Suddenly, I want to strangle Baby O with my own hands.
I pat Major Kiyani’s shoulder. I look into his eyes. I try to harness the tea-party camaraderie that we have both been fostering.
“Major Kiyani, only a professional like you can appreciate this,” I say, trying to keep my voice from choking, covering up the surprise that you get when you see someone who you thought had taken a hit from a surface-to-air missile. Also the bigger surprise: your own desire to see them dead. “It could only have been a case of professional jealousy.”
Baby O opens his eyes and puts his hand above his missing eyebrows to block the sun that must be piercing his eyes. His hand is covered in a bloodstained bandage.
“Which one of you is Colonel Shigri’s son?”
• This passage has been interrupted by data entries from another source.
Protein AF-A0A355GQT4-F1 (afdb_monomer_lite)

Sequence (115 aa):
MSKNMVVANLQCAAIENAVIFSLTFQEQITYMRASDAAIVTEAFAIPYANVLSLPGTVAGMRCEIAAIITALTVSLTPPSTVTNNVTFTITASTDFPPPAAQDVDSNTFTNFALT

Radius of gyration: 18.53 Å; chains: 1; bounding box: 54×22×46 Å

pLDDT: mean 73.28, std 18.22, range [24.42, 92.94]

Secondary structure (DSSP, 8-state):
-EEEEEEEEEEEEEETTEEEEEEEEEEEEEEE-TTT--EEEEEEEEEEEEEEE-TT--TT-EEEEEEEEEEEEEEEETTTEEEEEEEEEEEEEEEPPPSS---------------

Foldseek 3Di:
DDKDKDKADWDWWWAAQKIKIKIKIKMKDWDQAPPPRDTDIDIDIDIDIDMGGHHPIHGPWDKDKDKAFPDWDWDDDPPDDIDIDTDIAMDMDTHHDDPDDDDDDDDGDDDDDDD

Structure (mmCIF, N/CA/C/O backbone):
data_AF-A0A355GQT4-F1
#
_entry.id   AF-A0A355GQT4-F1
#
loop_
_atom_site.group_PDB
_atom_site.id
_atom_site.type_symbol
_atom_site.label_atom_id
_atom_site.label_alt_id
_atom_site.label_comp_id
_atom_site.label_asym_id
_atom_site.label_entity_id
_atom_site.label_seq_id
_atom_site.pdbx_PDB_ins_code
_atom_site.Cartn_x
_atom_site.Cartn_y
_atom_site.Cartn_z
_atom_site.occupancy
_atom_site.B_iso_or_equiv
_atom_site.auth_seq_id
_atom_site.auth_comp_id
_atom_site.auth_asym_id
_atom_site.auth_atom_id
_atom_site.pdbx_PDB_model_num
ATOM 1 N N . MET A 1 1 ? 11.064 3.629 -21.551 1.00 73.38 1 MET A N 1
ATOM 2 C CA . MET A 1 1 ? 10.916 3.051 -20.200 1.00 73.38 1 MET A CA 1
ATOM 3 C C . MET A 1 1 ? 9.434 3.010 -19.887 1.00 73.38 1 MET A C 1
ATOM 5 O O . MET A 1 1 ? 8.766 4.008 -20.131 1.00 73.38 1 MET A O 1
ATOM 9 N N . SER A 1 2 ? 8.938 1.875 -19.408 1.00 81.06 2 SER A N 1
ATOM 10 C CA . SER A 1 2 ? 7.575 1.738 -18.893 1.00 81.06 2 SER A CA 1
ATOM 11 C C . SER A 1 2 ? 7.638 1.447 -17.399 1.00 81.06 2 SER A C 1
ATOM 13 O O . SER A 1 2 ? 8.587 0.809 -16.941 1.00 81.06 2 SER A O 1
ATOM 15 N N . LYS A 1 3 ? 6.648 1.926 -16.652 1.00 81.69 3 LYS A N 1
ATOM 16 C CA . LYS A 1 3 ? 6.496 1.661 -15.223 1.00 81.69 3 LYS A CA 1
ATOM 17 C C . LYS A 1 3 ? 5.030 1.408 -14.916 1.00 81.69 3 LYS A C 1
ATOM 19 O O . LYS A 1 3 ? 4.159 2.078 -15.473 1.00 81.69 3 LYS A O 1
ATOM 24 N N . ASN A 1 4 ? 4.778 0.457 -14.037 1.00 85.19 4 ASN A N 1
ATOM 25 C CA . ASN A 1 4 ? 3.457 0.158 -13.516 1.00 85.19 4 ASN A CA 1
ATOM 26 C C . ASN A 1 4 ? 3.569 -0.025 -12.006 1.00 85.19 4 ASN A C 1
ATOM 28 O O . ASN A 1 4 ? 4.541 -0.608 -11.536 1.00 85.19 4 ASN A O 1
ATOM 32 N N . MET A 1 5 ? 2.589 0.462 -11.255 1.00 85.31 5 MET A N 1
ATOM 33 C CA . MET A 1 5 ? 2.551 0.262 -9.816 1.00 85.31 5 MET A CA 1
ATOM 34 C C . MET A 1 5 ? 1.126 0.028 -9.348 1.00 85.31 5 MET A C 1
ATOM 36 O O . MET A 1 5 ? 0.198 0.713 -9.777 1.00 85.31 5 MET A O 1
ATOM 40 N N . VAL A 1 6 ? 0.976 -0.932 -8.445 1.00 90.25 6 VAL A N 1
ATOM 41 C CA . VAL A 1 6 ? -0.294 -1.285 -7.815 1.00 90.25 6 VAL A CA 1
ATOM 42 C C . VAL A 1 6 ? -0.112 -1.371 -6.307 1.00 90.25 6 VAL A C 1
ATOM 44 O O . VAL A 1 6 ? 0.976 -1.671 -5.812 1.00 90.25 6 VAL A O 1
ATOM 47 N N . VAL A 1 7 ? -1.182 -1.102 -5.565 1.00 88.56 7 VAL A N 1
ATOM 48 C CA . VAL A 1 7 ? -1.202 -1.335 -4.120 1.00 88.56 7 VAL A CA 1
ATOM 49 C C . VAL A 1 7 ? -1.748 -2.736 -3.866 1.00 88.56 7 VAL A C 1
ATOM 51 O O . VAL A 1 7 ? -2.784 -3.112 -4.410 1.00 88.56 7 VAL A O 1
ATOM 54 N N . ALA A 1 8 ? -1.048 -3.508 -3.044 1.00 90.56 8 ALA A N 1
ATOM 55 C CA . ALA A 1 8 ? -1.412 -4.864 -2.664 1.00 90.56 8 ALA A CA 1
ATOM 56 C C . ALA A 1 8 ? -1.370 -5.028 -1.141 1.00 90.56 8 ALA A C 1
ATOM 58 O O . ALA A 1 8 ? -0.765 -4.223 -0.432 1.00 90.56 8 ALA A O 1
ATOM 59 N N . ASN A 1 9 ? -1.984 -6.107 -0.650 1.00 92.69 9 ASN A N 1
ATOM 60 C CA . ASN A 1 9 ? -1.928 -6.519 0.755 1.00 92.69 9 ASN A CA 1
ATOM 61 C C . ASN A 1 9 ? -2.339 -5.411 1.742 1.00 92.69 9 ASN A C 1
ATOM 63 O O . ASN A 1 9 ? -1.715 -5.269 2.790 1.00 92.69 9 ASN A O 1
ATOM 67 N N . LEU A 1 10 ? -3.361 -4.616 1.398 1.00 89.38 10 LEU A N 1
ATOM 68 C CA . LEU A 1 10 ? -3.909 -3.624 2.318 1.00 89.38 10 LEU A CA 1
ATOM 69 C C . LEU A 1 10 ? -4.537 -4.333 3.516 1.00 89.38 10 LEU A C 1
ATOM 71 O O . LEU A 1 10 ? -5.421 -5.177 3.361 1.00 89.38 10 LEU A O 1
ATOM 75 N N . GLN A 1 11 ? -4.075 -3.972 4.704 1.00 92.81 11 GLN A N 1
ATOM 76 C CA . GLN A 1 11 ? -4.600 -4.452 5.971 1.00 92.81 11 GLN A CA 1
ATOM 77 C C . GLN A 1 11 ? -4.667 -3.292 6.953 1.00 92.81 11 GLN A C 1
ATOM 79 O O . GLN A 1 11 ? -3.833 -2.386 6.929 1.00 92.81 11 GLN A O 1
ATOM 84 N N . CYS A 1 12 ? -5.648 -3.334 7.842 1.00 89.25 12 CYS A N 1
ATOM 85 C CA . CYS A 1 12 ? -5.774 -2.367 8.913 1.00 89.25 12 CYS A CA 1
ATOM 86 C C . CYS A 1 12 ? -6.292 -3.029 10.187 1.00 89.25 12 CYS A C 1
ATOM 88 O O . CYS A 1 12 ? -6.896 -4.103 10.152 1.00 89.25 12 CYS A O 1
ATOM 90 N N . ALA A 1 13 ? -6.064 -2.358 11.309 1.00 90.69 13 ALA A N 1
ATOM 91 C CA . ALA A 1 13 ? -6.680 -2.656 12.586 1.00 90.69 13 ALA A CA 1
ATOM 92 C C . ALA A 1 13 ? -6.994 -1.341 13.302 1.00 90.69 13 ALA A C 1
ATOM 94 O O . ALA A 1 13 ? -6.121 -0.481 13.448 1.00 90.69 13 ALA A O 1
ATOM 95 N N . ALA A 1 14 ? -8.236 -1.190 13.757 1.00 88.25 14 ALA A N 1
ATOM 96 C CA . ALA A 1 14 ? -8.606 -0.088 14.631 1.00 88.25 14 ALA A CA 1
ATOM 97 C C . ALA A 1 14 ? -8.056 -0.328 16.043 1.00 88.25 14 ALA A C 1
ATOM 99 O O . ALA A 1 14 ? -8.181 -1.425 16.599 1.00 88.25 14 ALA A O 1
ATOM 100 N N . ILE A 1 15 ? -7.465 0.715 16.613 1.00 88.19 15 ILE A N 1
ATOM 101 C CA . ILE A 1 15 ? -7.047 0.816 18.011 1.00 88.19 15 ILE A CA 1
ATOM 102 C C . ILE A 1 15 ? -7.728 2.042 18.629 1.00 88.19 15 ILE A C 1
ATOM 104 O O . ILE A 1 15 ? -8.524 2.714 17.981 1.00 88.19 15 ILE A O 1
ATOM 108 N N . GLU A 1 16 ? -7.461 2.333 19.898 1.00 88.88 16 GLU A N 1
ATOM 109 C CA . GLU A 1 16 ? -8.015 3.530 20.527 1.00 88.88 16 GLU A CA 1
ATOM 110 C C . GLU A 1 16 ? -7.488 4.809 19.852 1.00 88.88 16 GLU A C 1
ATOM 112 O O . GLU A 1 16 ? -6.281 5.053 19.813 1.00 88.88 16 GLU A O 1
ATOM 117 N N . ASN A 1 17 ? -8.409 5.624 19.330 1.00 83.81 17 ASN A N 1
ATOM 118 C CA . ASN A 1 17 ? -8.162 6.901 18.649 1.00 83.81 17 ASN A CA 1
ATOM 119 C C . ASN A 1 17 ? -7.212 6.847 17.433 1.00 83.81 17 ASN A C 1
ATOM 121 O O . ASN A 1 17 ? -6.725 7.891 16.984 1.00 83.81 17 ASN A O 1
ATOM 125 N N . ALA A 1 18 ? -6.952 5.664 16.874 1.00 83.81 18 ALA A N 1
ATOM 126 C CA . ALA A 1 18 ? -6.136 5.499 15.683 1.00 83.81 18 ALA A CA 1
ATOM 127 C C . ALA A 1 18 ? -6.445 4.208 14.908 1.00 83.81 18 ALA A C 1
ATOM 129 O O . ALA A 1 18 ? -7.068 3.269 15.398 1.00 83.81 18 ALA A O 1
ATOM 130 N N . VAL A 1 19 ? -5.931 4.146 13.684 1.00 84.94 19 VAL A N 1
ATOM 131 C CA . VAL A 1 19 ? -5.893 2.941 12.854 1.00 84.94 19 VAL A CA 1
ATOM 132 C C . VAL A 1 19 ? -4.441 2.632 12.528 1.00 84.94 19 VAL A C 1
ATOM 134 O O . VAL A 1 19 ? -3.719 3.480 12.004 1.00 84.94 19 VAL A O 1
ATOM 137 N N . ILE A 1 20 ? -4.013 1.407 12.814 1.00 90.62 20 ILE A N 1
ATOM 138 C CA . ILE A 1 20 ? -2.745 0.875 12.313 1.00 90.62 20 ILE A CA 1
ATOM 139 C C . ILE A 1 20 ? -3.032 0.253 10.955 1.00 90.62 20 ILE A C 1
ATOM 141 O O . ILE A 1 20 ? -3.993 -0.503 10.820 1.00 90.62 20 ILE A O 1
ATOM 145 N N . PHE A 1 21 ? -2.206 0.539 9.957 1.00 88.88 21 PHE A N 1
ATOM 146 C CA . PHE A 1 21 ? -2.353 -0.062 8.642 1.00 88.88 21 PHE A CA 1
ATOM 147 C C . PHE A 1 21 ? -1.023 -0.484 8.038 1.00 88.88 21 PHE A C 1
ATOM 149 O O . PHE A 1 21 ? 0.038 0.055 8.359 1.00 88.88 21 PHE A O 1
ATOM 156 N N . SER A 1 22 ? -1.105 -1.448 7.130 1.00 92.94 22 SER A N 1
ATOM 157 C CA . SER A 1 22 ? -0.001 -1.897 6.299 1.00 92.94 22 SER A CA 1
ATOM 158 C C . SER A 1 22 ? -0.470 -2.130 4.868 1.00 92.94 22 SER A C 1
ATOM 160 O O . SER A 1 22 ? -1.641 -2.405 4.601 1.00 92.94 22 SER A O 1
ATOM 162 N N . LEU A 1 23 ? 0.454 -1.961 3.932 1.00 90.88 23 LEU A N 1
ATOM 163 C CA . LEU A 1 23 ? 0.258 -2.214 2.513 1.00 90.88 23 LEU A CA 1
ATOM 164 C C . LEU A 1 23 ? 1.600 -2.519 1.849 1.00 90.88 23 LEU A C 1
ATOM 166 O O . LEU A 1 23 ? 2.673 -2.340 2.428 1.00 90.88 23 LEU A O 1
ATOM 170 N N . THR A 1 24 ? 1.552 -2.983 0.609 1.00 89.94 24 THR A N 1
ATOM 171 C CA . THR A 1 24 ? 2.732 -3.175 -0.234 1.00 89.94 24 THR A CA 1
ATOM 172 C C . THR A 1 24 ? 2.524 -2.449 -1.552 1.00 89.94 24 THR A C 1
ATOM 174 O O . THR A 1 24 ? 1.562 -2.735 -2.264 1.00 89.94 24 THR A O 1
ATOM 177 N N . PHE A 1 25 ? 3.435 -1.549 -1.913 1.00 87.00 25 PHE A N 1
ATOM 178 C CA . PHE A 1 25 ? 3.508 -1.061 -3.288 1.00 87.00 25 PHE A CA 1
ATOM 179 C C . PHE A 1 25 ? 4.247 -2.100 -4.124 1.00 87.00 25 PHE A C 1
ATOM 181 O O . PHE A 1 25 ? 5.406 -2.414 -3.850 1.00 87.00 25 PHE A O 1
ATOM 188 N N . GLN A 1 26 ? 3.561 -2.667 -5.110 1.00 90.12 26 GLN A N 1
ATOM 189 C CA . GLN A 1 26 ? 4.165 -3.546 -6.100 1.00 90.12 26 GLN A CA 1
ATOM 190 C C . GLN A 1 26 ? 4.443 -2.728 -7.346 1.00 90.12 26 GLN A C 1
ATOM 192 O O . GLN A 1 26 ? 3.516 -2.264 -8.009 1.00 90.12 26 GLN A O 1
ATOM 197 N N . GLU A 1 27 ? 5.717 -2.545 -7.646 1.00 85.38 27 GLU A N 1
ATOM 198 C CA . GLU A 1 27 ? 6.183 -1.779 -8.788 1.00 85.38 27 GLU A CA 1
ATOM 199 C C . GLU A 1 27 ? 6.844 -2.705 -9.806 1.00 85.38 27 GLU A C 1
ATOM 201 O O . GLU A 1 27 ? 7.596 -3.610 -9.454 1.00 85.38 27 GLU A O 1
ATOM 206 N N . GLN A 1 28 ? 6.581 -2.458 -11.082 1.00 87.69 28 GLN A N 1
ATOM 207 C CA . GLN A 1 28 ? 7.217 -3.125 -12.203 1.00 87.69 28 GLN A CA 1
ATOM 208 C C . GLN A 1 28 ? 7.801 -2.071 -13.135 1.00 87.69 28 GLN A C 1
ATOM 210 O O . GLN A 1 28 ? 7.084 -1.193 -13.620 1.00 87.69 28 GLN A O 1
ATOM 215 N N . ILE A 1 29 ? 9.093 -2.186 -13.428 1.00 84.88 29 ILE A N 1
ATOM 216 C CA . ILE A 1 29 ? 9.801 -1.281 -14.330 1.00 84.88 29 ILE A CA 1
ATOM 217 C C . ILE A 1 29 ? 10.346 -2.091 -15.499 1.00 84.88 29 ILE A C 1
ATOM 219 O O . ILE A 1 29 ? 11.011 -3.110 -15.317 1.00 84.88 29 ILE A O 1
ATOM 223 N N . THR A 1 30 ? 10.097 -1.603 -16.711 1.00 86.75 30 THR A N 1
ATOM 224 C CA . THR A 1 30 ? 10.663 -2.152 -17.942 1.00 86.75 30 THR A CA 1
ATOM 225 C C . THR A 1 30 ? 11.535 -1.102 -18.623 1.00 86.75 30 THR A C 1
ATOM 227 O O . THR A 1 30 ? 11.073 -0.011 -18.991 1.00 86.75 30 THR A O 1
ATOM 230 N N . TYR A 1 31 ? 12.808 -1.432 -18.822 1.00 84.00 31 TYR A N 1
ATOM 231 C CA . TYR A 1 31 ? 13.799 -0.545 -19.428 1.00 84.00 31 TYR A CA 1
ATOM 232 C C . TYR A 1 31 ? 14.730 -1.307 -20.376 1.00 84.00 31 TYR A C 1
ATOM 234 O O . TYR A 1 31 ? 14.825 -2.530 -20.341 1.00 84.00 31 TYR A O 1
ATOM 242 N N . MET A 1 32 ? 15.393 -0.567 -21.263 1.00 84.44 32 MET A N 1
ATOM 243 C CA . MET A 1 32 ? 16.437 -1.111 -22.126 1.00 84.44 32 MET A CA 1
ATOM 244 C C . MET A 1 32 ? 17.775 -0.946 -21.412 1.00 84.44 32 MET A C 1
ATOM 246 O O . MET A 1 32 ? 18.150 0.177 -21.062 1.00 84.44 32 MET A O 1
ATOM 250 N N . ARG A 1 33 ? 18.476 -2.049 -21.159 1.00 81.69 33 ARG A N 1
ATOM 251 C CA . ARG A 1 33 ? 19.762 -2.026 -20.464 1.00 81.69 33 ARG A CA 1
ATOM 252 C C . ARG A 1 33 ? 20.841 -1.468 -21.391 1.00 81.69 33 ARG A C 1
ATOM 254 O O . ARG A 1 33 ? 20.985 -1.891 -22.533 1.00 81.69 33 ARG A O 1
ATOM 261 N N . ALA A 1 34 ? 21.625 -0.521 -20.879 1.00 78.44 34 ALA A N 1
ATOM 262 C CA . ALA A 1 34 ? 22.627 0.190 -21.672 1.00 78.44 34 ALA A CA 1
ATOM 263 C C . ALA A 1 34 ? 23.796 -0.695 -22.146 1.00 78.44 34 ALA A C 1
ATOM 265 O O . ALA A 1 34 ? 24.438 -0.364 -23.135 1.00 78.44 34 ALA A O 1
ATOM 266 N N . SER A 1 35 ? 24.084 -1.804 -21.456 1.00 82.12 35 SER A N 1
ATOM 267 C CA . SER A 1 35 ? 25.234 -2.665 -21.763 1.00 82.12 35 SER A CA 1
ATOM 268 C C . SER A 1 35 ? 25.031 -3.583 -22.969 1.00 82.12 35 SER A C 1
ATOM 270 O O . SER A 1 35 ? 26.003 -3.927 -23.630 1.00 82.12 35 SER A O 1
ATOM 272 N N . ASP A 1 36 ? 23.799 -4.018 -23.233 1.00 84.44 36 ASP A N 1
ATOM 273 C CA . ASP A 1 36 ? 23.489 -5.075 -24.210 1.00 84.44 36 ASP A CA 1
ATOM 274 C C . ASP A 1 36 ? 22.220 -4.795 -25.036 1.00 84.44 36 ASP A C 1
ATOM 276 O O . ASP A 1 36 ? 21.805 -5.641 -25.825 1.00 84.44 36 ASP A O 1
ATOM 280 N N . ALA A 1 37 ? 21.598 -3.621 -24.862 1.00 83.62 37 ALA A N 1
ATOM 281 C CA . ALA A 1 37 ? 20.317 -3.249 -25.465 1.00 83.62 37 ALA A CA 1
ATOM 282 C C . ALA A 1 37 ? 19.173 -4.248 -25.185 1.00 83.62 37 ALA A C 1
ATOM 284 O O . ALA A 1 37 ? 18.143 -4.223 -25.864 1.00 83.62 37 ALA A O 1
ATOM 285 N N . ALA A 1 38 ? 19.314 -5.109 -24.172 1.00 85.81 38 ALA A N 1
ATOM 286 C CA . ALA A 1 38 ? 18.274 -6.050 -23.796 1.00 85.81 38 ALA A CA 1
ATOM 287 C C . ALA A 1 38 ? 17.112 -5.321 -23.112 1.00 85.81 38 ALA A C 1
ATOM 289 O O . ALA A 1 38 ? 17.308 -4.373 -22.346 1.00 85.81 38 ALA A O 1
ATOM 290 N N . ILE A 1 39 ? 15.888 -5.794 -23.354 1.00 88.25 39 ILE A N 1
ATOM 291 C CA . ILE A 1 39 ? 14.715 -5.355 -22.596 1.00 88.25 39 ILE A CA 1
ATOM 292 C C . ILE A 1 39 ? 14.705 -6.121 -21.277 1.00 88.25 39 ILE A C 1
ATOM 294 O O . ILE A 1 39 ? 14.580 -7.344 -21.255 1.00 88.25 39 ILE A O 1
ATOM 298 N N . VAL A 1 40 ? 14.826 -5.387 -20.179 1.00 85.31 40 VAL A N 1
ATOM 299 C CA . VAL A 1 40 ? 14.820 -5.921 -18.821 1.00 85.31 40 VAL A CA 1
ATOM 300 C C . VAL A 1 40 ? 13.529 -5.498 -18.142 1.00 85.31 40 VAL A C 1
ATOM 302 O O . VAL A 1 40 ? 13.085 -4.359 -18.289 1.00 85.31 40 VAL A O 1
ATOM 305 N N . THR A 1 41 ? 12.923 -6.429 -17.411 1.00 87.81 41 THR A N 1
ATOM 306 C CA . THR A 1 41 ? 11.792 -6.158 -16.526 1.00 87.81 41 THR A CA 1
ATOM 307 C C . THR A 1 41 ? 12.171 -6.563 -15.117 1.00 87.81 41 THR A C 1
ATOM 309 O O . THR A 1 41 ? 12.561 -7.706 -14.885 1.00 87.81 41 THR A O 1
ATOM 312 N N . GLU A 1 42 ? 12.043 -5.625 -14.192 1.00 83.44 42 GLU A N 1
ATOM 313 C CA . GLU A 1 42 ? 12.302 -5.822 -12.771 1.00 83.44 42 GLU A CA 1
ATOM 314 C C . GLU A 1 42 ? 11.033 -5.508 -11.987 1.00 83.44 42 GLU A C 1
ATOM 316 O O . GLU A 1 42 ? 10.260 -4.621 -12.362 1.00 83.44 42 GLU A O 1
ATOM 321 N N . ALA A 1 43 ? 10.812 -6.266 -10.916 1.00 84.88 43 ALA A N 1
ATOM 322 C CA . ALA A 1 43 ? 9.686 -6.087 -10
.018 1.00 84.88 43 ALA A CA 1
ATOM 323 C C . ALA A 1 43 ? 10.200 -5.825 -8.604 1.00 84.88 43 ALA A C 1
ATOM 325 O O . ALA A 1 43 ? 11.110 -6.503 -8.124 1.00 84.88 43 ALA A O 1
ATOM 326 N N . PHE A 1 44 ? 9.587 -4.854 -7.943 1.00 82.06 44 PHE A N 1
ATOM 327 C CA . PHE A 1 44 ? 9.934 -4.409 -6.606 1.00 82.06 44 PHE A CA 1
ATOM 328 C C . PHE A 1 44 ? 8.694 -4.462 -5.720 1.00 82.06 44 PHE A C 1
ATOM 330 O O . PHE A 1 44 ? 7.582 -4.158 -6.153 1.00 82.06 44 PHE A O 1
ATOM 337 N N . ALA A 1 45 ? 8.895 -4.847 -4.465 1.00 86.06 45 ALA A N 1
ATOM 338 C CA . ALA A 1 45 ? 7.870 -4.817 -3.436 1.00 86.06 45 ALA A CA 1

If it hadn’t been Secretary General’s voice, I would have ignored it. If it hadn’t been his handcuffed hands raised in air, as if he were trying to raise a point of order in his central committee meeting, I wouldn’t have recognised him. I always imagined him to be old and shrivelled and bald, with thick reading glasses. He is much younger than his distinguished career would suggest. A tiny but milk-white shock in his short hair, a village tattooist’s idea of an arrow piercing an apple of a heart adorning the left side of his hairless chest. He has the physique of a peasant and a bright open face as if the years of living in dark dungeons have given it a strange glow. His eyes are flitting between me and Major Kiyani. Trust Secretary General to confuse me with Major Kiyani. His eyes scan the table brimming with food and then our faces. It seems he is trying to decide which one is the teapot and which one the cup. A cloud’s shadow travels across the lawn. My eyes squint. Major Kiyani reaches for his pistol. Before the shot rings out, I hear Major Kiyani’s booming voice.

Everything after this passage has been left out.